Die schreef in 1903 zijn ‘Leven van Potgieter’, geen vrucht van koel literair-historisch pluiswerk, maar ‘uitstorting van het leven’ dat Potgieter in hem had gewekt. Daardoor had het werk, ondanks onevenwichtigheden in bouw en behandeling, één grote verdienste: dat de auteur met zijn autoriteiten dieper inzicht van ‘moderne dichter’ de ook voor het heden levende dichter Potgieter op de voorgrond bracht. In de jubileumuitgave van ‘Gedroomd Paardrijden’ (1908) behandelde hij in een uitvoerige inleiding de laatste periode van Potgieters leven, die in de biografie van 1903 nauwelijks was aangeroerd. Dit werk van Verwey maakte een einde aan een periode waarin op Potgieter te uitsluitend door het onderwijs beslag was gelegd. Al tijdens zijn leven, maar vooral gedurende het hele laatste kwart van de vorige en het eerste decennium van deze eeuw was Potgieters poëzie studiemateriaal op kweekscholen voor onderwijzers en bij de hoofdactestudie. Bemiddelaars hierbij waren niet alleen Potgieters kennissen Terwey, Honigh, Doorenbos; ook anderen, als J.B. Meerkerk, directeur der Rijks H.B.S. te Sappemeer, die in 1901 een geannoteerde uitgave van ‘Florence’ verzorgde, en de grammaticus C.H. den Hertog, die in 1896 twee delen toelichtingen bij Potgieters ‘Poëzij’ I en II uitgaf, ‘Florence’ en ‘Gedroomd Paardrijden’ ter zijde latend. Het is aardig te lezen hoe Meerkerk zijn Inleiding bij ‘Florence’ begon:
‘Ik herinner me nog levendig, dat ik voor 't eerst - en voor 't laatst, helaas! - Potgieter zag. 't Zal in het voorjaar van '73 zijn geweest, op eene stoomboot, voor Dordrecht. Hij stond achterop de boot bij den stuurstoel en keek naar de drukte op het water, waar 't krioelde van booten, schepen en bootjes, zooals 't daar soms wezen kan. ‘Dat is meneer Potgieter!’ zei eene vriendelijke stem me; - nadat mijn geleider den dichter eerbiedig gegroet had, nam ik vol vromen schroom mijn hoed af. In den kring, waarin ik toen verkeerde, kweekte men eerbied voor den voortreffelijken Nederlander.

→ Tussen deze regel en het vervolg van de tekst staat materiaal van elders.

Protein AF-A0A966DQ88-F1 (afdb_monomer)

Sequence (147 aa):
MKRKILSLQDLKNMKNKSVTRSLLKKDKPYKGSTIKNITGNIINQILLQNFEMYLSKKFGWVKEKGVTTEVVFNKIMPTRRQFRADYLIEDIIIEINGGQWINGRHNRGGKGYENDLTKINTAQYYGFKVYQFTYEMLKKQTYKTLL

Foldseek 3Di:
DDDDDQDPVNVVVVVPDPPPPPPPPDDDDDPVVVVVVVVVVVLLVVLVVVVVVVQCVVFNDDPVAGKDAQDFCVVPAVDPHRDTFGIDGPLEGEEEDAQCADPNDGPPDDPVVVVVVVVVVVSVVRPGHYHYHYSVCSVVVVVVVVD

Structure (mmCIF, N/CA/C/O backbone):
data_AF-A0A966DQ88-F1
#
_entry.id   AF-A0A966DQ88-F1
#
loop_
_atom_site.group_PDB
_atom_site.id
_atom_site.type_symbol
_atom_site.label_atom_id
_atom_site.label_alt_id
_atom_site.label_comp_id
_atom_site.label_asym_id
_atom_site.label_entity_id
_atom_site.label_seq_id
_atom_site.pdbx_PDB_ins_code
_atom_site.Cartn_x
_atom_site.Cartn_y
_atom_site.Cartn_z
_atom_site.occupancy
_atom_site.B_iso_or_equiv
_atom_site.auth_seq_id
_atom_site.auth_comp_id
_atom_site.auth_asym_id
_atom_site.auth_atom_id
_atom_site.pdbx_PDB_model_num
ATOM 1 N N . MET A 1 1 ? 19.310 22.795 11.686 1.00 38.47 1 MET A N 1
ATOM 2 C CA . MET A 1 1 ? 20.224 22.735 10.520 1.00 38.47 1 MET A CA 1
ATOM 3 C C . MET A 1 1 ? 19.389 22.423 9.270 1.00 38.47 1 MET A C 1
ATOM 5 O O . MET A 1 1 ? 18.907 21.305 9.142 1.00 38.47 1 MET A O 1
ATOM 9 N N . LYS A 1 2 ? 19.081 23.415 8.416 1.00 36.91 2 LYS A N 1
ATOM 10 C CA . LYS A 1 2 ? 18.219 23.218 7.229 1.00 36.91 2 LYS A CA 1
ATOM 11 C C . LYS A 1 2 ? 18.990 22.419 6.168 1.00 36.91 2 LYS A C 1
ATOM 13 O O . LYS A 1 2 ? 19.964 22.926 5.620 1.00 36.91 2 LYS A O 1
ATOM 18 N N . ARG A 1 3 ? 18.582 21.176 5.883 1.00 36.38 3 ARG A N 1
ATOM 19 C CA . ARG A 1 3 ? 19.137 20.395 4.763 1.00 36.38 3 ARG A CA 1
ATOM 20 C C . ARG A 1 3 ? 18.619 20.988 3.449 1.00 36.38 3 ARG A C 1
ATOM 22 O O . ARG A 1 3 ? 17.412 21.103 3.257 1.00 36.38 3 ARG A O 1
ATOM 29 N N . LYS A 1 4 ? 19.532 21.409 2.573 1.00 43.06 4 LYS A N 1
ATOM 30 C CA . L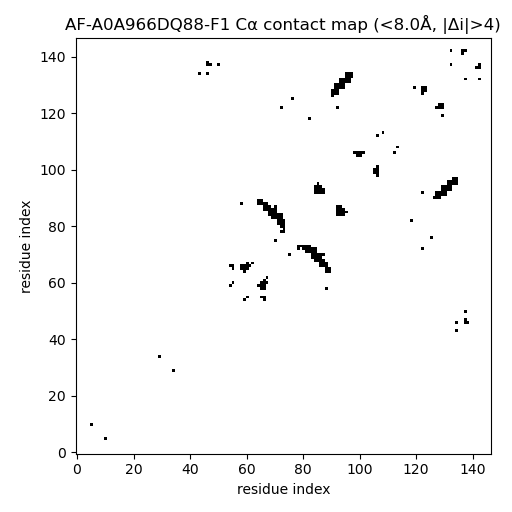YS A 1 4 ? 19.224 21.982 1.256 1.00 43.06 4 LYS A CA 1
ATOM 31 C C . LYS A 1 4 ? 18.750 20.852 0.331 1.00 43.06 4 LYS A C 1
ATOM 33 O O . LYS A 1 4 ? 19.509 19.925 0.070 1.00 43.06 4 LYS A O 1
ATOM 38 N N . ILE A 1 5 ? 17.494 20.904 -0.109 1.00 44.91 5 ILE A N 1
ATOM 39 C CA . ILE A 1 5 ? 16.902 19.923 -1.031 1.00 44.91 5 ILE A CA 1
ATOM 40 C C . ILE A 1 5 ? 17.309 20.318 -2.454 1.00 44.91 5 ILE A C 1
ATOM 42 O O . ILE A 1 5 ? 17.022 21.433 -2.884 1.00 44.91 5 ILE A O 1
ATOM 46 N N . LEU A 1 6 ? 18.003 19.427 -3.162 1.00 47.38 6 LEU A N 1
ATOM 47 C CA . LEU A 1 6 ? 18.362 19.616 -4.570 1.00 47.38 6 LEU A CA 1
ATOM 48 C C . LEU A 1 6 ? 17.158 19.277 -5.456 1.00 47.38 6 LEU A C 1
ATOM 50 O O . LEU A 1 6 ? 16.528 18.232 -5.283 1.00 47.38 6 LEU A O 1
ATOM 54 N N . SER A 1 7 ? 16.839 20.161 -6.399 1.00 55.78 7 SER A N 1
ATOM 55 C CA . SER A 1 7 ? 15.747 19.960 -7.350 1.00 55.78 7 SER A CA 1
ATOM 56 C C . SER A 1 7 ? 16.112 18.915 -8.416 1.00 55.78 7 SER A C 1
ATOM 58 O O . SER A 1 7 ? 17.284 18.625 -8.675 1.00 55.78 7 SER A O 1
ATOM 60 N N . LEU A 1 8 ? 15.105 18.361 -9.099 1.00 46.50 8 LEU A N 1
ATOM 61 C CA . LEU A 1 8 ? 15.322 17.450 -10.233 1.00 46.50 8 LEU A CA 1
ATOM 62 C C . LEU A 1 8 ? 16.096 18.116 -11.389 1.00 46.50 8 LEU A C 1
ATOM 64 O O . LEU A 1 8 ? 16.759 17.413 -12.154 1.00 46.50 8 LEU A O 1
ATOM 68 N N . GLN A 1 9 ? 16.040 19.449 -11.513 1.00 48.62 9 GLN A N 1
ATOM 69 C CA . GLN A 1 9 ? 16.875 20.209 -12.450 1.00 48.62 9 GLN A CA 1
ATOM 70 C C . GLN A 1 9 ? 18.345 20.248 -12.005 1.00 48.62 9 GLN A C 1
ATOM 72 O O . GLN A 1 9 ? 19.231 20.060 -12.840 1.00 48.62 9 GLN A O 1
ATOM 77 N N . ASP A 1 10 ? 18.619 20.386 -10.705 1.00 52.84 10 ASP A N 1
ATOM 78 C CA . ASP A 1 10 ? 19.992 20.422 -10.175 1.00 52.84 10 ASP A CA 1
ATOM 79 C C . ASP A 1 10 ? 20.724 19.089 -10.401 1.00 52.84 10 ASP A C 1
ATOM 81 O O . ASP A 1 10 ? 21.881 19.060 -10.825 1.00 52.84 10 ASP A O 1
ATOM 85 N N . LEU A 1 11 ? 20.015 17.969 -10.223 1.00 53.81 11 LEU A N 1
ATOM 86 C CA . LEU A 1 11 ? 20.544 16.622 -10.472 1.00 53.81 11 LEU A CA 1
ATOM 87 C C . LEU A 1 11 ? 20.826 16.351 -11.959 1.00 53.81 11 LEU A C 1
ATOM 89 O O . LEU A 1 11 ? 21.749 15.602 -12.2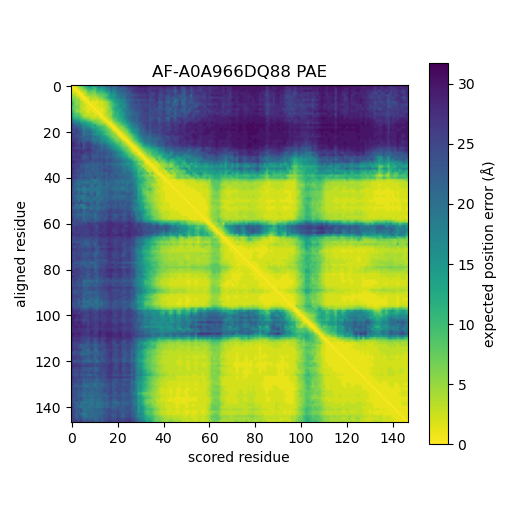86 1.00 53.81 11 LEU A O 1
ATOM 93 N N . LYS A 1 12 ? 20.054 16.957 -12.871 1.00 51.03 12 LYS A N 1
ATOM 94 C CA . LYS A 1 12 ? 20.308 16.866 -14.319 1.00 51.03 12 LYS A CA 1
ATOM 95 C C . LYS A 1 12 ? 21.532 17.689 -14.726 1.00 51.03 12 LYS A C 1
ATOM 97 O O . LYS A 1 12 ? 22.324 17.210 -15.532 1.00 51.03 12 LYS A O 1
ATOM 102 N N . ASN A 1 13 ? 21.740 18.856 -14.115 1.00 48.78 13 ASN A N 1
ATOM 103 C CA . ASN A 1 13 ? 22.903 19.710 -14.383 1.00 48.78 13 ASN A CA 1
ATOM 104 C C . ASN A 1 13 ? 24.222 19.120 -13.851 1.00 48.78 13 ASN A C 1
ATOM 106 O O . ASN A 1 13 ? 25.269 19.300 -14.472 1.00 48.78 13 ASN A O 1
ATOM 110 N N . MET A 1 14 ? 24.187 18.342 -12.762 1.00 52.25 14 MET A N 1
ATOM 111 C CA . MET A 1 14 ? 25.374 17.636 -12.249 1.00 52.25 14 MET A CA 1
ATOM 112 C C . MET A 1 14 ? 25.867 16.507 -13.167 1.00 52.25 14 MET A C 1
ATOM 114 O O . MET A 1 14 ? 27.048 16.170 -13.118 1.00 52.25 14 MET A O 1
ATOM 118 N N . LYS A 1 15 ? 25.018 15.955 -14.048 1.00 50.31 15 LYS A N 1
ATOM 119 C CA . LYS A 1 15 ? 25.431 14.922 -15.019 1.00 50.31 15 LYS A CA 1
ATOM 120 C C . LYS A 1 15 ? 26.309 15.455 -16.159 1.00 50.31 15 LYS A C 1
ATOM 122 O O . LYS A 1 15 ? 26.963 14.652 -16.815 1.00 50.31 15 LYS A O 1
ATOM 127 N N . ASN A 1 16 ? 26.371 16.776 -16.361 1.00 46.09 16 ASN A N 1
ATOM 128 C CA . ASN A 1 16 ? 27.128 17.402 -17.453 1.00 46.09 16 ASN A CA 1
ATOM 129 C C . ASN A 1 16 ? 28.487 17.990 -17.031 1.00 46.09 16 ASN A C 1
ATOM 131 O O . ASN A 1 16 ? 29.249 18.421 -17.895 1.00 46.09 16 ASN A O 1
ATOM 135 N N . LYS A 1 17 ? 28.836 18.000 -15.733 1.00 45.44 17 LYS A N 1
ATOM 136 C CA . LYS A 1 17 ? 30.164 18.440 -15.274 1.00 45.44 17 LYS A CA 1
ATOM 137 C C . LYS A 1 17 ? 31.134 17.260 -15.200 1.00 45.44 17 LYS A C 1
ATOM 139 O O . LYS A 1 17 ? 31.117 16.442 -14.287 1.00 45.44 17 LYS A O 1
ATOM 144 N N . SER A 1 18 ? 32.002 17.224 -16.197 1.00 50.38 18 SER A N 1
ATOM 145 C CA . SER A 1 18 ? 33.220 16.432 -16.332 1.00 50.38 18 SER A CA 1
ATOM 146 C C . SER A 1 18 ? 34.123 16.449 -15.086 1.00 50.38 18 SER A C 1
ATOM 148 O O . SER A 1 18 ? 35.030 17.273 -14.988 1.00 50.38 18 SER A O 1
ATOM 150 N N . VAL A 1 19 ? 33.928 15.508 -14.157 1.00 39.59 19 VAL A N 1
ATOM 151 C CA . VAL A 1 19 ? 34.892 15.239 -13.061 1.00 39.59 19 VAL A CA 1
ATOM 152 C C . VAL A 1 19 ? 35.466 13.813 -13.123 1.00 39.59 19 VAL A C 1
ATOM 154 O O . VAL A 1 19 ? 36.397 13.466 -12.409 1.00 39.59 19 VAL A O 1
ATOM 157 N N . THR A 1 20 ? 35.025 12.973 -14.054 1.00 32.97 20 THR A N 1
ATOM 158 C CA . THR A 1 20 ? 35.411 11.552 -14.097 1.00 32.97 20 THR A CA 1
ATOM 159 C C . THR A 1 20 ? 36.462 11.222 -15.163 1.00 32.97 20 THR A C 1
ATOM 161 O O . THR A 1 20 ? 36.346 10.213 -15.853 1.00 32.97 20 THR A O 1
ATOM 164 N N . ARG A 1 21 ? 37.515 12.042 -15.318 1.00 36.34 21 ARG A N 1
ATOM 165 C CA . ARG A 1 21 ? 38.691 11.673 -16.145 1.00 36.34 21 ARG A CA 1
ATOM 166 C C . ARG A 1 21 ? 39.981 11.394 -15.367 1.00 36.34 21 ARG A C 1
ATOM 168 O O . ARG A 1 21 ? 40.884 10.809 -15.950 1.00 36.34 21 ARG A O 1
ATOM 175 N N . SER A 1 22 ? 40.075 11.706 -14.071 1.00 33.47 22 SER A N 1
ATOM 176 C CA . SER A 1 22 ? 41.320 11.509 -13.300 1.00 33.47 22 SER A CA 1
ATOM 177 C C . SER A 1 22 ? 41.362 10.264 -12.399 1.00 33.47 22 SER A C 1
ATOM 179 O O . SER A 1 22 ? 42.423 9.954 -11.872 1.00 33.47 22 SER A O 1
ATOM 181 N N . LEU A 1 23 ? 40.267 9.505 -12.258 1.00 31.33 23 LEU A N 1
ATOM 182 C CA . LEU A 1 23 ? 40.200 8.320 -11.376 1.00 31.33 23 LEU A CA 1
ATOM 183 C C . LEU A 1 23 ? 40.179 6.967 -12.119 1.00 31.33 23 LEU A C 1
ATOM 185 O O . LEU A 1 23 ? 39.965 5.926 -11.513 1.00 31.33 23 LEU A O 1
ATOM 189 N N . LEU A 1 24 ? 40.435 6.948 -13.431 1.00 35.53 24 LEU A N 1
ATOM 190 C CA . LEU A 1 24 ? 40.400 5.736 -14.272 1.00 35.53 24 LEU A CA 1
ATOM 191 C C . LEU A 1 24 ? 41.721 4.939 -14.296 1.00 35.53 24 LEU A C 1
ATOM 193 O O . LEU A 1 24 ? 42.083 4.361 -15.321 1.00 35.53 24 LEU A O 1
ATOM 197 N N . LYS A 1 25 ? 42.460 4.868 -13.184 1.00 40.53 25 LYS A N 1
ATOM 198 C CA . LYS A 1 25 ? 43.610 3.955 -13.078 1.00 40.53 25 LYS A CA 1
ATOM 199 C C . LYS A 1 25 ? 43.403 2.959 -11.944 1.00 40.53 25 LYS A C 1
ATOM 201 O O . LYS A 1 25 ? 43.475 3.325 -10.781 1.00 40.53 25 LYS A O 1
ATOM 206 N N . LYS A 1 26 ? 43.258 1.696 -12.365 1.00 37.94 26 LYS A N 1
ATOM 207 C CA . LYS A 1 26 ? 43.196 0.455 -11.581 1.00 37.94 26 LYS A CA 1
ATOM 208 C C . LYS A 1 26 ? 41.916 0.277 -10.770 1.00 37.94 26 LYS A C 1
ATOM 210 O O . LYS A 1 26 ? 41.912 0.539 -9.587 1.00 37.94 26 LYS A O 1
ATOM 215 N N . ASP A 1 27 ? 40.883 -0.251 -11.418 1.00 33.94 27 ASP A N 1
ATOM 216 C CA . ASP A 1 27 ? 40.009 -1.267 -10.829 1.00 33.94 27 ASP A CA 1
ATOM 217 C C . ASP A 1 27 ? 39.233 -1.965 -11.949 1.00 33.94 27 ASP A C 1
ATOM 219 O O . ASP A 1 27 ? 38.874 -1.354 -12.958 1.00 33.94 27 ASP A O 1
ATOM 223 N N . LYS A 1 28 ? 39.044 -3.282 -11.816 1.00 36.91 28 LYS A N 1
ATOM 224 C CA . LYS A 1 28 ? 38.321 -4.109 -12.795 1.00 36.91 28 LYS A CA 1
ATOM 225 C C . LYS A 1 28 ? 36.940 -3.486 -13.069 1.00 36.91 28 LYS A C 1
ATOM 227 O O . LYS A 1 28 ? 36.270 -3.097 -12.113 1.00 36.91 28 LYS A O 1
ATOM 232 N N . PRO A 1 29 ? 36.474 -3.407 -14.331 1.00 36.75 29 PRO A N 1
ATOM 233 C CA . PRO A 1 29 ? 35.188 -2.793 -14.633 1.00 36.75 29 PRO A CA 1
ATOM 234 C C . PRO A 1 29 ? 34.067 -3.547 -13.908 1.00 36.75 29 PRO A C 1
ATOM 236 O O . PRO A 1 29 ? 33.826 -4.730 -14.160 1.00 36.75 29 PRO A O 1
ATOM 239 N N . TYR A 1 30 ? 33.378 -2.860 -12.994 1.00 44.97 30 TYR A N 1
ATOM 240 C CA . TYR A 1 30 ? 32.158 -3.369 -12.375 1.00 44.97 30 TYR A CA 1
ATOM 241 C C . TYR A 1 30 ? 31.141 -3.686 -13.481 1.00 44.97 30 TYR A C 1
ATOM 243 O O . TYR A 1 30 ? 30.811 -2.826 -14.300 1.00 44.97 30 TYR A O 1
ATOM 251 N N . LYS A 1 31 ? 30.649 -4.932 -13.524 1.00 45.75 31 LYS A N 1
ATOM 252 C CA . LYS A 1 31 ? 29.680 -5.396 -14.532 1.00 45.75 31 LYS A CA 1
ATOM 253 C C . LYS A 1 31 ? 28.469 -4.451 -14.574 1.00 45.75 31 LYS A C 1
ATOM 255 O O . LYS A 1 31 ? 27.831 -4.208 -13.549 1.00 45.75 31 LYS A O 1
ATOM 260 N N . GLY A 1 32 ? 28.120 -3.952 -15.763 1.00 45.69 32 GLY A N 1
ATOM 261 C CA . GLY A 1 32 ? 27.061 -2.948 -15.967 1.00 45.69 32 GLY A CA 1
ATOM 262 C C . GLY A 1 32 ? 25.667 -3.342 -15.449 1.00 45.69 32 GLY A C 1
ATOM 263 O O . GLY A 1 32 ? 24.852 -2.468 -15.158 1.00 45.69 32 GLY A O 1
ATOM 264 N N . SER A 1 33 ? 25.401 -4.637 -15.246 1.00 52.41 33 SER A N 1
ATOM 265 C CA . SER A 1 33 ? 24.190 -5.140 -14.581 1.00 52.41 33 SER A CA 1
ATOM 266 C C . SER A 1 33 ? 24.096 -4.708 -13.114 1.00 52.41 33 SER A C 1
ATOM 268 O O . SER A 1 33 ? 23.027 -4.318 -12.654 1.00 52.41 33 SER A O 1
ATOM 270 N N . THR A 1 34 ? 25.216 -4.720 -12.387 1.00 57.84 34 THR A N 1
ATOM 271 C CA . THR A 1 34 ? 25.276 -4.349 -10.967 1.00 57.84 34 THR A CA 1
ATOM 272 C C . THR A 1 34 ? 24.998 -2.859 -10.786 1.00 57.84 34 THR A C 1
ATOM 274 O O . THR A 1 34 ? 24.194 -2.477 -9.941 1.00 57.84 34 THR A O 1
ATOM 277 N N . ILE A 1 35 ? 25.578 -2.015 -11.645 1.00 60.62 35 ILE A N 1
ATOM 278 C CA . ILE A 1 35 ? 25.373 -0.558 -11.617 1.00 60.62 35 ILE A CA 1
ATOM 279 C C . ILE A 1 35 ? 23.917 -0.201 -11.958 1.00 60.62 35 ILE A C 1
ATOM 281 O O . ILE A 1 35 ? 23.308 0.634 -11.283 1.00 60.62 35 ILE A O 1
ATOM 285 N N . LYS A 1 36 ? 23.320 -0.860 -12.963 1.00 57.38 36 LYS A N 1
ATOM 286 C CA . LYS A 1 36 ? 21.908 -0.658 -13.332 1.00 57.38 36 LYS A CA 1
ATOM 287 C C . LYS A 1 36 ? 20.962 -1.032 -12.185 1.00 57.38 36 LYS A C 1
ATOM 289 O O . LYS A 1 36 ? 20.030 -0.281 -11.906 1.00 57.38 36 LYS A O 1
ATOM 294 N N . ASN A 1 37 ? 21.244 -2.131 -11.484 1.00 60.50 37 ASN A N 1
ATOM 295 C CA . ASN A 1 37 ? 20.455 -2.581 -10.334 1.00 60.50 37 ASN A CA 1
ATOM 296 C C . ASN A 1 37 ? 20.560 -1.621 -9.137 1.00 60.50 37 ASN A C 1
ATOM 298 O O . ASN A 1 37 ? 19.540 -1.292 -8.536 1.00 60.50 37 ASN A O 1
ATOM 302 N N . ILE A 1 38 ? 21.762 -1.112 -8.834 1.00 67.19 38 ILE A N 1
ATOM 303 C CA . ILE A 1 38 ? 21.965 -0.098 -7.782 1.00 67.19 38 ILE A CA 1
ATOM 304 C C . ILE A 1 38 ? 21.179 1.176 -8.112 1.00 67.19 38 ILE A C 1
ATOM 306 O O . ILE A 1 38 ? 20.452 1.699 -7.271 1.00 67.19 38 ILE A O 1
ATOM 310 N N . THR A 1 39 ? 21.272 1.641 -9.360 1.00 72.12 39 THR A N 1
ATOM 311 C CA . THR A 1 39 ? 20.585 2.863 -9.804 1.00 72.12 39 THR A CA 1
ATOM 312 C C . THR A 1 39 ? 19.062 2.706 -9.740 1.00 72.12 39 THR A C 1
ATOM 314 O O . THR A 1 39 ? 18.372 3.615 -9.286 1.00 72.12 39 THR A O 1
ATOM 317 N N . GLY A 1 40 ? 18.533 1.546 -10.148 1.00 71.62 40 GLY A N 1
ATOM 318 C CA . GLY A 1 40 ? 17.104 1.235 -10.048 1.00 71.62 40 GLY A CA 1
ATOM 319 C C . GLY A 1 40 ? 16.601 1.201 -8.603 1.00 71.62 40 GLY A C 1
ATOM 320 O O . GLY A 1 40 ? 15.556 1.775 -8.310 1.00 71.62 40 GLY A O 1
ATOM 321 N N . ASN A 1 41 ? 17.372 0.607 -7.686 1.00 77.44 41 ASN A N 1
ATOM 322 C CA . ASN A 1 41 ? 17.017 0.556 -6.267 1.00 77.44 41 ASN A CA 1
ATOM 323 C C . ASN A 1 41 ? 16.955 1.967 -5.647 1.00 77.44 41 ASN A C 1
ATOM 325 O O . ASN A 1 41 ? 15.969 2.316 -5.004 1.00 77.44 41 ASN A O 1
ATOM 329 N N . ILE A 1 42 ? 17.940 2.826 -5.941 1.00 82.88 42 ILE A N 1
ATOM 330 C CA . ILE A 1 42 ? 17.944 4.224 -5.474 1.00 82.88 42 ILE A CA 1
ATOM 331 C C . ILE A 1 42 ? 16.725 4.996 -6.002 1.00 82.88 42 ILE A C 1
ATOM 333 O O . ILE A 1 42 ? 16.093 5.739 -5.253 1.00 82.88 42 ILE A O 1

Mij was toen niets van hem bekend dan het allerliefste ‘Elzemoer’, het onovertroffen meesterstuk ‘Mount Vernon’, het innige ‘De Jonge Priester’ en verschillende prozastukken. Het kostte me eenige moeite hem te leeren verstaan; ik geloof, dat ik niet alles ervan begrepen heb, maar wat ik ervan verstond en gevoelde, gaf me een nooit gekend genot. Ik bestudeerde zijne verzen, zoekend naar den zin, zooals de vrome zoekt naar de
| |
| |
ware gedachten in de gewijde schrift’... Dit gaat dan voort in een toon van verheerlijking, die misschien met paedagogische bedoelingen wel wat aangezet is, maar die toch een bewondering reflecteert die voor latere generaties wat moeilijk te begrijpen is. Een idee van Potgieters populariteit geeft de Naamlijst van Inteekenaren die achter in het tweede deel van de ‘Verspreide en Nagelaten Poëzy’ (1876) is afgedrukt. De lijst telt 26 fijn gedrukte bladzijden vol namen en woonplaatsen van de intekenaars: niet alleen het onderwijs, maar ook zeilmakers, directeuren van gasfabrieken, commissionairs in effecten, verfhandelaars en militairen. Potgieter had hem zelf eens moeten kunnen zien!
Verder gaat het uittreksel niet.